:: Given records ::
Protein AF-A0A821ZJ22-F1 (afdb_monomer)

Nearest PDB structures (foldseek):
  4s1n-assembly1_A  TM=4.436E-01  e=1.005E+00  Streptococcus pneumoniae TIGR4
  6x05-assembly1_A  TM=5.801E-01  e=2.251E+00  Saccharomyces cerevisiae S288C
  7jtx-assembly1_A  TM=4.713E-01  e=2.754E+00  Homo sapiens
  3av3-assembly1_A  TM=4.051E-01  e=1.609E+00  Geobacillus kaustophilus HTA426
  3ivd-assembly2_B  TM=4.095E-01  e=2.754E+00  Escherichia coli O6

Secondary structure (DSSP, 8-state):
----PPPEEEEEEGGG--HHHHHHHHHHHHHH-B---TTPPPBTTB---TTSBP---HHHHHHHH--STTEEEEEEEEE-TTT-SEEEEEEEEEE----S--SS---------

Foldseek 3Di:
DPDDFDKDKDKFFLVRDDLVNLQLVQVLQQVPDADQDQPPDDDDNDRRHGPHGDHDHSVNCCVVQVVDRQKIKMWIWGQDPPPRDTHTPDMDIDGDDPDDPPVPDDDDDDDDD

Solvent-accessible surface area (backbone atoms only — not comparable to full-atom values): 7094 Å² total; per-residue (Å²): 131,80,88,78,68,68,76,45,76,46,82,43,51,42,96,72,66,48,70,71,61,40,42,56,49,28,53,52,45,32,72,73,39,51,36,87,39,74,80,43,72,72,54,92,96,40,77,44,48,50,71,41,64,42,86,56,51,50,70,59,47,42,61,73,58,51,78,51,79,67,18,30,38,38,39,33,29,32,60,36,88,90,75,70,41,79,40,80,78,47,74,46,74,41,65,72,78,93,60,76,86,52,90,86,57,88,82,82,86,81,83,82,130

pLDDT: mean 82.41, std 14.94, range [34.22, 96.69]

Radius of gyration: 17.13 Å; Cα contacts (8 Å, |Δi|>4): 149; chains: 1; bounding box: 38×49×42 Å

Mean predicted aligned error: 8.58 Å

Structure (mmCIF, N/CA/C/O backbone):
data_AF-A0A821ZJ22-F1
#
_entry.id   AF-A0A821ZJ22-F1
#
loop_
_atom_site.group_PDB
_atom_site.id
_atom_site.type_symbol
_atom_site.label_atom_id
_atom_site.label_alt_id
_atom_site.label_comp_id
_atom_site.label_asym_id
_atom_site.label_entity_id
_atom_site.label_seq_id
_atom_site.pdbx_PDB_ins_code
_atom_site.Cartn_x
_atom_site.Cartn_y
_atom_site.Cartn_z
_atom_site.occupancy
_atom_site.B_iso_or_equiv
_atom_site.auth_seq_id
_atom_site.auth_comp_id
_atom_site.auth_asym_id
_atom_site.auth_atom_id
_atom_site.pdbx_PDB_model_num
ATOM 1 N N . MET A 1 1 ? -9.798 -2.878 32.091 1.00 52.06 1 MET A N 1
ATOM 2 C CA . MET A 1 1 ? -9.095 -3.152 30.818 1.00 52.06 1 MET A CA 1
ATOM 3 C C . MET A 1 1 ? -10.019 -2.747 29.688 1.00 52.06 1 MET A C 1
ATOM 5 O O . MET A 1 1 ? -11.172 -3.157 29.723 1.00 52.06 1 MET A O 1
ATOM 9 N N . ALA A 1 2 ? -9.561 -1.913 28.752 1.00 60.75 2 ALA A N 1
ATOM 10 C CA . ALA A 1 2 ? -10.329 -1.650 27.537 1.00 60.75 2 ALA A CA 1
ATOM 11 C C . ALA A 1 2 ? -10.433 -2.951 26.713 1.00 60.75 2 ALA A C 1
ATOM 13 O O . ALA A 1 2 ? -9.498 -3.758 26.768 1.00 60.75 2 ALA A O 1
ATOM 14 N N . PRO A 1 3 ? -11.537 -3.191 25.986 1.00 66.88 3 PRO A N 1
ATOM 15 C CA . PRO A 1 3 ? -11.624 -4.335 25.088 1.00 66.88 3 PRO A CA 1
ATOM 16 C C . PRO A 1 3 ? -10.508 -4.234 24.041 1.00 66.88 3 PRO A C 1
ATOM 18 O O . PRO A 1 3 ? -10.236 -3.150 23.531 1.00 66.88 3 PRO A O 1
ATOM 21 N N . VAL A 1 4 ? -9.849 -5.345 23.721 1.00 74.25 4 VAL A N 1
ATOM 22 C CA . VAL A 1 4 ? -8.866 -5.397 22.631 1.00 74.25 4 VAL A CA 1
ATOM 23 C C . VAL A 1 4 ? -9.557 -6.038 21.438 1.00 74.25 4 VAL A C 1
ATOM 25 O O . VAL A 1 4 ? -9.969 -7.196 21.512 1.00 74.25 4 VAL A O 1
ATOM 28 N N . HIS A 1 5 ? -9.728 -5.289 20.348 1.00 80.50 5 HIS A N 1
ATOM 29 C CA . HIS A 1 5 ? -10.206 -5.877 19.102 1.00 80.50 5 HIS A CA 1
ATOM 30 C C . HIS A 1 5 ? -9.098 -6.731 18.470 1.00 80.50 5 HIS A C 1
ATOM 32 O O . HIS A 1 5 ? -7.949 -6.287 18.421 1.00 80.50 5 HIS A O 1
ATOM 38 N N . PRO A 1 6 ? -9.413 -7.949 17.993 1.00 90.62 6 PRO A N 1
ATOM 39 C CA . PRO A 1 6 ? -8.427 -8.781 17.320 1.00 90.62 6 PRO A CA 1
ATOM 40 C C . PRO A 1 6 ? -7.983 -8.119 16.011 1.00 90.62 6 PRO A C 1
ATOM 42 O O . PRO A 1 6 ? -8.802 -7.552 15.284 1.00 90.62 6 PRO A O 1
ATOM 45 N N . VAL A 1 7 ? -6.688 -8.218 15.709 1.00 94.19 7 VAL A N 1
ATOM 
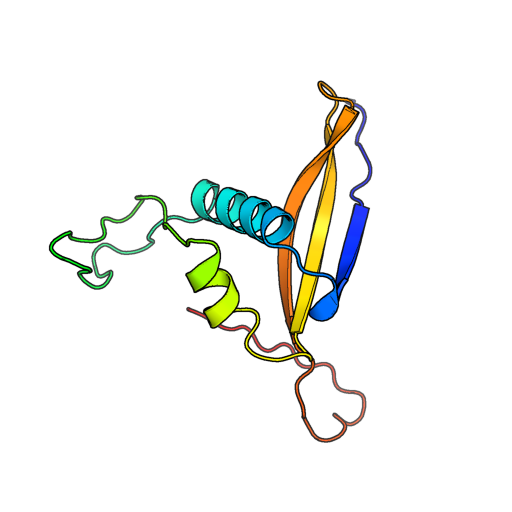46 C CA . VAL A 1 7 ? -6.134 -7.793 14.419 1.00 94.19 7 VAL A CA 1
ATOM 47 C C . VAL A 1 7 ? -6.430 -8.872 13.383 1.00 94.19 7 VAL A C 1
ATOM 49 O O . VAL A 1 7 ? -6.107 -10.043 13.587 1.00 94.19 7 VAL A O 1
ATOM 52 N N . SER A 1 8 ? -7.042 -8.472 12.273 1.00 94.25 8 SER A N 1
ATOM 53 C CA . SER A 1 8 ? -7.279 -9.321 11.109 1.00 94.25 8 SER A CA 1
ATOM 54 C C . SER A 1 8 ? -6.191 -9.085 10.070 1.00 94.25 8 SER A C 1
ATOM 56 O O . SER A 1 8 ? -5.890 -7.938 9.743 1.00 94.25 8 SER A O 1
ATOM 58 N N . TYR A 1 9 ? -5.631 -10.165 9.526 1.00 95.19 9 TYR A N 1
ATOM 59 C CA . TYR A 1 9 ? -4.623 -10.103 8.472 1.00 95.19 9 TYR A CA 1
ATOM 60 C C . TYR A 1 9 ? -5.177 -10.670 7.170 1.00 95.19 9 TYR A C 1
ATOM 62 O O . TYR A 1 9 ? -5.687 -11.791 7.153 1.00 95.19 9 TYR A O 1
ATOM 70 N N . THR A 1 10 ? -5.024 -9.926 6.076 1.00 95.38 10 THR A N 1
ATOM 71 C CA . THR A 1 10 ? -5.506 -10.342 4.753 1.00 95.38 10 THR A CA 1
ATOM 72 C C . THR A 1 10 ? -4.368 -10.291 3.746 1.00 95.38 10 THR A C 1
ATOM 74 O O . THR A 1 10 ? -3.674 -9.286 3.638 1.00 95.38 10 THR A O 1
ATOM 77 N N . CYS A 1 11 ? -4.187 -11.372 2.986 1.00 95.38 11 CYS A N 1
ATOM 78 C CA . CYS A 1 11 ? -3.261 -11.421 1.857 1.00 95.38 11 CYS A CA 1
ATOM 79 C C . CYS A 1 11 ? -4.035 -11.230 0.547 1.00 95.38 11 CYS A C 1
ATOM 81 O O . CYS A 1 11 ? -4.924 -12.018 0.218 1.00 95.38 11 CYS A O 1
ATOM 83 N N . ILE A 1 12 ? -3.695 -10.183 -0.198 1.00 95.75 12 ILE A N 1
ATOM 84 C CA . ILE A 1 12 ? -4.382 -9.750 -1.412 1.00 95.75 12 ILE A CA 1
ATOM 85 C C . ILE A 1 12 ? -3.416 -9.884 -2.586 1.00 95.75 12 ILE A C 1
ATOM 87 O O . ILE A 1 12 ? -2.370 -9.237 -2.633 1.00 95.75 12 ILE A O 1
ATOM 91 N N . ARG A 1 13 ? -3.766 -10.737 -3.548 1.00 93.50 13 ARG A N 1
ATOM 92 C CA . ARG A 1 13 ? -2.977 -10.940 -4.772 1.00 93.50 13 ARG A CA 1
ATOM 93 C C . ARG A 1 13 ? -3.071 -9.726 -5.693 1.00 93.50 13 ARG A C 1
ATOM 95 O O . ARG A 1 13 ? -4.101 -9.053 -5.697 1.00 93.50 13 ARG A O 1
ATOM 102 N N . TYR A 1 14 ? -2.048 -9.517 -6.525 1.00 93.12 14 TYR A N 1
ATOM 103 C CA . TYR A 1 14 ? -1.976 -8.422 -7.501 1.00 93.12 14 TYR A CA 1
ATOM 104 C C . TYR A 1 14 ? -3.287 -8.176 -8.265 1.00 93.12 14 TYR A C 1
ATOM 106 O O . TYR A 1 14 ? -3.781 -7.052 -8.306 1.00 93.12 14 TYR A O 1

:: Exercise directions ::
Take the line that contains "ATOM 104 C C" and every line after it to the end of the entries above, and reproduce them exactly.

:: Solution to this problem ::
ATOM 104 C C . TYR A 1 14 ? -3.287 -8.176 -8.265 1.00 93.12 14 TYR A C 1
ATOM 106 O O . TYR A 1 14 ? -3.781 -7.052 -8.306 1.00 93.12 14 TYR A O 1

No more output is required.